── Record set

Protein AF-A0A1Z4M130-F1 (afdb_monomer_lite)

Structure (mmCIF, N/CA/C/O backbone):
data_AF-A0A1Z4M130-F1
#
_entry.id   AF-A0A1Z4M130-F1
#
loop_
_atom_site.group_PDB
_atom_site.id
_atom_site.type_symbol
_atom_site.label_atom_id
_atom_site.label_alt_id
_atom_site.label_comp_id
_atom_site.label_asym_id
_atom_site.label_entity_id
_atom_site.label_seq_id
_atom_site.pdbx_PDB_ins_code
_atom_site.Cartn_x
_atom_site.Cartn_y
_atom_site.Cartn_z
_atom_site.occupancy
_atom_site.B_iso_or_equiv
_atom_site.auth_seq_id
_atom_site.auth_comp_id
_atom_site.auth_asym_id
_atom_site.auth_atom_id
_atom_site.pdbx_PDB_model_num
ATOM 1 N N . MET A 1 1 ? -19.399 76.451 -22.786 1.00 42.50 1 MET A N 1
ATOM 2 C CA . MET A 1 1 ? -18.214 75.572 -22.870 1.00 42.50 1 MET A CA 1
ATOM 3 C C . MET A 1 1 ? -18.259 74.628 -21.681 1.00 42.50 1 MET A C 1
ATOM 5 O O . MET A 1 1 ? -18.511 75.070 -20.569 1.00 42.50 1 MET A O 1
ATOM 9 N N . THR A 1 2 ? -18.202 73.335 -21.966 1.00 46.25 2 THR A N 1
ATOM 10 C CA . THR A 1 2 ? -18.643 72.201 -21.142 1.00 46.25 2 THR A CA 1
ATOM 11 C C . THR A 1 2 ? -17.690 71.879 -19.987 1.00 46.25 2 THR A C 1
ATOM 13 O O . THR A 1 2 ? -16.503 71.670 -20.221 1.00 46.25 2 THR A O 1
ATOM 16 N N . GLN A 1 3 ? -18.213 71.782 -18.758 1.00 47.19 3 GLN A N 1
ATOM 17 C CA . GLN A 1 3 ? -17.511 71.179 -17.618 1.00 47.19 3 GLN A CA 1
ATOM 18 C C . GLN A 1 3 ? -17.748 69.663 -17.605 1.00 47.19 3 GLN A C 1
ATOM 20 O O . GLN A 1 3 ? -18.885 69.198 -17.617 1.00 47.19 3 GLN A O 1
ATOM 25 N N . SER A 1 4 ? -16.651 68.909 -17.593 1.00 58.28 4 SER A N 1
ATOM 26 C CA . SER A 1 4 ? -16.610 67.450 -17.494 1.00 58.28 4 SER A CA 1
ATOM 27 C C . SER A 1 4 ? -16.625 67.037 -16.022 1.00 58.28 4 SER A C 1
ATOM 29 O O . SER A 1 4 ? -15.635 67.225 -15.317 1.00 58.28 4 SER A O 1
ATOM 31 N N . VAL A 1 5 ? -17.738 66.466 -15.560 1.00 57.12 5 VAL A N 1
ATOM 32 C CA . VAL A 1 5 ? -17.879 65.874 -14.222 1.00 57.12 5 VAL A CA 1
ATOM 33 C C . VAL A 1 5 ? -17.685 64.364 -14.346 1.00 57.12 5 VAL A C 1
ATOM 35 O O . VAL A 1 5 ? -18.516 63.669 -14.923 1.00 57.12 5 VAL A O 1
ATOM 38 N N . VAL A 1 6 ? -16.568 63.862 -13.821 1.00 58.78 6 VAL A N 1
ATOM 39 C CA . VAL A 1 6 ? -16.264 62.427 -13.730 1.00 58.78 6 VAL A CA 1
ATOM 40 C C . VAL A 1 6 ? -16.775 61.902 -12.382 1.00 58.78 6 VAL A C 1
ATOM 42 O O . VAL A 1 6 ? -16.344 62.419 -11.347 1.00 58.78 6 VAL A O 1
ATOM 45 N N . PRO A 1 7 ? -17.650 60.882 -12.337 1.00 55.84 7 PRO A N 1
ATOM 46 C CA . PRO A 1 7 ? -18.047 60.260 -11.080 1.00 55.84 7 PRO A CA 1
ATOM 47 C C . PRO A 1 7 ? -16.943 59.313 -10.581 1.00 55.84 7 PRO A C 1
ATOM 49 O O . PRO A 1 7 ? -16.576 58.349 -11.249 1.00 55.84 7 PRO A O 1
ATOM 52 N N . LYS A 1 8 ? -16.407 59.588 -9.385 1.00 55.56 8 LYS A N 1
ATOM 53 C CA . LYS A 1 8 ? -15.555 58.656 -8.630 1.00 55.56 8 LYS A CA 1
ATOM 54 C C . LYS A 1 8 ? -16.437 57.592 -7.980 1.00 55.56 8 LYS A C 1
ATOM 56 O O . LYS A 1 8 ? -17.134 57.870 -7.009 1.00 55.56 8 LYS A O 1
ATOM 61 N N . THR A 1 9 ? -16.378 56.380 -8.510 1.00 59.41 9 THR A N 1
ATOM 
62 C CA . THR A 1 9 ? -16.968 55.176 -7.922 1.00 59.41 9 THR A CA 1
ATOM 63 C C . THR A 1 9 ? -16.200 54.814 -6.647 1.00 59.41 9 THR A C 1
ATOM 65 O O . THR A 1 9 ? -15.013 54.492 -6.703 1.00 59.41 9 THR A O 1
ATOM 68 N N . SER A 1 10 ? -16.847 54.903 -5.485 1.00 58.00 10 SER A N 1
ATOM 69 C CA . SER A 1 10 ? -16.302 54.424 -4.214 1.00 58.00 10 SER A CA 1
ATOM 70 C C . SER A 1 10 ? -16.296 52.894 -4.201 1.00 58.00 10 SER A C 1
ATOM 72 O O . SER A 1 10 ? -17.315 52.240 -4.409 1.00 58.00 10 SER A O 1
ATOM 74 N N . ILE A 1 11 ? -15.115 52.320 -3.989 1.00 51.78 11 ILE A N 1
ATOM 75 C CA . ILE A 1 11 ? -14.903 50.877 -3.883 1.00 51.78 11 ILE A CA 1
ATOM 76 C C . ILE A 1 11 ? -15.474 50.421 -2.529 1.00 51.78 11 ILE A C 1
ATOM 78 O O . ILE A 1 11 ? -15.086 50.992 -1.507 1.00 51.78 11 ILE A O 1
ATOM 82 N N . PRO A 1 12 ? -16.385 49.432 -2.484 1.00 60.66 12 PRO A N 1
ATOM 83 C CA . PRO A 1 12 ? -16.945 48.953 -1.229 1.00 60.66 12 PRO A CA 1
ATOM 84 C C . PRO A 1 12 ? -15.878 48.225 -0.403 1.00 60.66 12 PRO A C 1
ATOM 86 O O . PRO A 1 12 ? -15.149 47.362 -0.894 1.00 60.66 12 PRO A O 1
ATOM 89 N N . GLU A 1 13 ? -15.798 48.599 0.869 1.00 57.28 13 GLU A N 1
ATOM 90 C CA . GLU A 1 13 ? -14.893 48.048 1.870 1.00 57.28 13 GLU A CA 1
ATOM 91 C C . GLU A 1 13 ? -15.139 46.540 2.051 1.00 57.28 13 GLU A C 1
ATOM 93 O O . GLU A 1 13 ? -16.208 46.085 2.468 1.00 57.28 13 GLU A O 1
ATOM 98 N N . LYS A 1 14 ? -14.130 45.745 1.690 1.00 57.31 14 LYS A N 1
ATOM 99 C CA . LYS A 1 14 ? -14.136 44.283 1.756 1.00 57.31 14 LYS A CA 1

────

The entries above are to be transcribed in full and without error.

Protein AF-A0A1Z4M130-F1 (afdb_monomer_lite)

Structure (mmCIF, N/CA/C/O backbone):
data_AF-A0A1Z4M130-F1
#
_entry.id   AF-A0A1Z4M130-F1
#
loop_
_atom_site.group_PDB
_atom_site.id
_atom_site.type_symbol
_atom_site.label_atom_id
_atom_site.label_alt_id
_atom_site.label_comp_id
_atom_site.label_asym_id
_atom_site.label_entity_id
_atom_site.label_seq_id
_atom_site.pdbx_PDB_ins_code
_atom_site.Cartn_x
_atom_site.Cartn_y
_atom_site.Cartn_z
_atom_site.occupancy
_atom_site.B_iso_or_equiv
_atom_site.auth_seq_id
_atom_site.auth_comp_id
_atom_site.auth_asym_id
_atom_site.auth_atom_id
_atom_site.pdbx_PDB_model_num
ATOM 1 N N . MET A 1 1 ? -19.399 76.451 -22.786 1.00 42.50 1 MET A N 1
ATOM 2 C CA . MET A 1 1 ? -18.214 75.572 -22.870 1.00 42.50 1 MET A CA 1
ATOM 3 C C . MET A 1 1 ? -18.259 74.628 -21.681 1.00 42.50 1 MET A C 1
ATOM 5 O O . MET A 1 1 ? -18.511 75.070 -20.569 1.00 42.50 1 MET A O 1
ATOM 9 N N . THR A 1 2 ? -18.202 73.335 -21.966 1.00 46.25 2 THR A N 1
ATOM 10 C CA . THR A 1 2 ? -18.643 72.201 -21.142 1.00 46.25 2 THR A CA 1
ATOM 11 C C . THR A 1 2 ? -17.690 71.879 -19.987 1.00 46.25 2 THR A C 1
ATOM 13 O O . THR A 1 2 ? -16.503 71.670 -20.221 1.00 46.25 2 THR A O 1
ATOM 16 N N . GLN A 1 3 ? -18.213 71.782 -18.758 1.00 47.19 3 GLN A N 1
ATOM 17 C CA . GLN A 1 3 ? -17.511 71.179 -17.618 1.00 47.19 3 GLN A CA 1
ATOM 18 C C . GLN A 1 3 ? -17.748 69.663 -17.605 1.00 47.19 3 GLN A C 1
ATOM 20 O O . GLN A 1 3 ? -18.885 69.198 -17.617 1.00 47.19 3 GLN A O 1
ATOM 25 N N . SER A 1 4 ? -16.651 68.909 -17.593 1.00 58.28 4 SER A N 1
ATOM 26 C CA . SER A 1 4 ? -16.610 67.450 -17.494 1.00 58.28 4 SER A CA 1
ATOM 27 C C . SER A 1 4 ? -16.625 67.037 -16.022 1.00 58.28 4 SER A C 1
ATOM 29 O O . SER A 1 4 ? -15.635 67.225 -15.317 1.00 58.28 4 SER A O 1
ATOM 31 N N . VAL A 1 5 ? -17.738 66.466 -15.560 1.00 57.12 5 VAL A N 1
ATOM 32 C CA . VAL A 1 5 ? -17.879 65.874 -14.222 1.00 57.12 5 VAL A CA 1
ATOM 33 C C . VAL A 1 5 ? -17.685 64.364 -14.346 1.00 57.12 5 VAL A C 1
ATOM 35 O O . VAL A 1 5 ? -18.516 63.669 -14.923 1.00 57.12 5 VAL A O 1
ATOM 38 N N . VAL A 1 6 ? -16.568 63.862 -13.821 1.00 58.78 6 VAL A N 1
ATOM 39 C CA . VAL A 1 6 ? -16.264 62.427 -13.730 1.00 58.78 6 VAL A CA 1
ATOM 40 C C . VAL A 1 6 ? -16.775 61.902 -12.382 1.00 58.78 6 VAL A C 1
ATOM 42 O O . VAL A 1 6 ? -16.344 62.419 -11.347 1.00 58.78 6 VAL A O 1
ATOM 45 N N . PRO A 1 7 ? -17.650 60.882 -12.337 1.00 55.84 7 PRO A N 1
ATOM 46 C CA . PRO A 1 7 ? -18.047 60.260 -11.080 1.00 55.84 7 PRO A CA 1
ATOM 47 C C . PRO A 1 7 ? -16.943 59.313 -10.581 1.00 55.84 7 PRO A C 1
ATOM 49 O O . PRO A 1 7 ? -16.576 58.349 -11.249 1.00 55.84 7 PRO A O 1
ATOM 52 N N . LYS A 1 8 ? -16.407 59.588 -9.385 1.00 55.56 8 LYS A N 1
ATOM 53 C CA . LYS A 1 8 ? -15.555 58.656 -8.630 1.00 55.56 8 LYS A CA 1
ATOM 54 C C . LYS A 1 8 ? -16.437 57.592 -7.980 1.00 55.56 8 LYS A C 1
ATOM 56 O O . LYS A 1 8 ? -17.134 57.870 -7.009 1.00 55.56 8 LYS A O 1
ATOM 61 N N . THR A 1 9 ? -16.378 56.380 -8.510 1.00 59.41 9 THR A N 1
ATOM 
62 C CA . THR A 1 9 ? -16.968 55.176 -7.922 1.00 59.41 9 THR A CA 1
ATOM 63 C C . THR A 1 9 ? -16.200 54.814 -6.647 1.00 59.41 9 THR A C 1
ATOM 65 O O . THR A 1 9 ? -15.013 54.492 -6.703 1.00 59.41 9 THR A O 1
ATOM 68 N N . SER A 1 10 ? -16.847 54.903 -5.485 1.00 58.00 10 SER A N 1
ATOM 69 C CA . SER A 1 10 ? -16.302 54.424 -4.214 1.00 58.00 10 SER A CA 1
ATOM 70 C C . SER A 1 10 ? -16.296 52.894 -4.201 1.00 58.00 10 SER A C 1
ATOM 72 O O . SER A 1 10 ? -17.315 52.240 -4.409 1.00 58.00 10 SER A O 1
ATOM 74 N N . ILE A 1 11 ? -15.115 52.320 -3.989 1.00 51.78 11 ILE A N 1
ATOM 75 C CA . ILE A 1 11 ? -14.903 50.877 -3.883 1.00 51.78 11 ILE A CA 1
ATOM 76 C C . ILE A 1 11 ? -15.474 50.421 -2.529 1.00 51.78 11 ILE A C 1
ATOM 78 O O . ILE A 1 11 ? -15.086 50.992 -1.507 1.00 51.78 11 ILE A O 1
ATOM 82 N N . PRO A 1 12 ? -16.385 49.432 -2.484 1.00 60.66 12 PRO A N 1
ATOM 83 C CA . PRO A 1 12 ? -16.945 48.953 -1.229 1.00 60.66 12 PRO A CA 1
ATOM 84 C C . PRO A 1 12 ? -15.878 48.225 -0.403 1.00 60.66 12 PRO A C 1
ATOM 86 O O . PRO A 1 12 ? -15.149 47.362 -0.894 1.00 60.66 12 PRO A O 1
ATOM 89 N N . GLU A 1 13 ? -15.798 48.599 0.869 1.00 57.28 13 GLU A N 1
ATOM 90 C CA . GLU A 1 13 ? -14.893 48.048 1.870 1.00 57.28 13 GLU A CA 1
ATOM 91 C C . GLU A 1 13 ? -15.139 46.540 2.051 1.00 57.28 13 GLU A C 1
ATOM 93 O O . GLU A 1 13 ? -16.208 46.085 2.468 1.00 57.28 13 GLU A O 1
ATOM 98 N N . LYS A 1 14 ? -14.130 45.745 1.690 1.00 57.31 14 LYS A N 1
ATOM 99 C CA . LYS A 1 14 ? -14.136 44.283 1.756 1.00 57.31 14 LYS A CA 1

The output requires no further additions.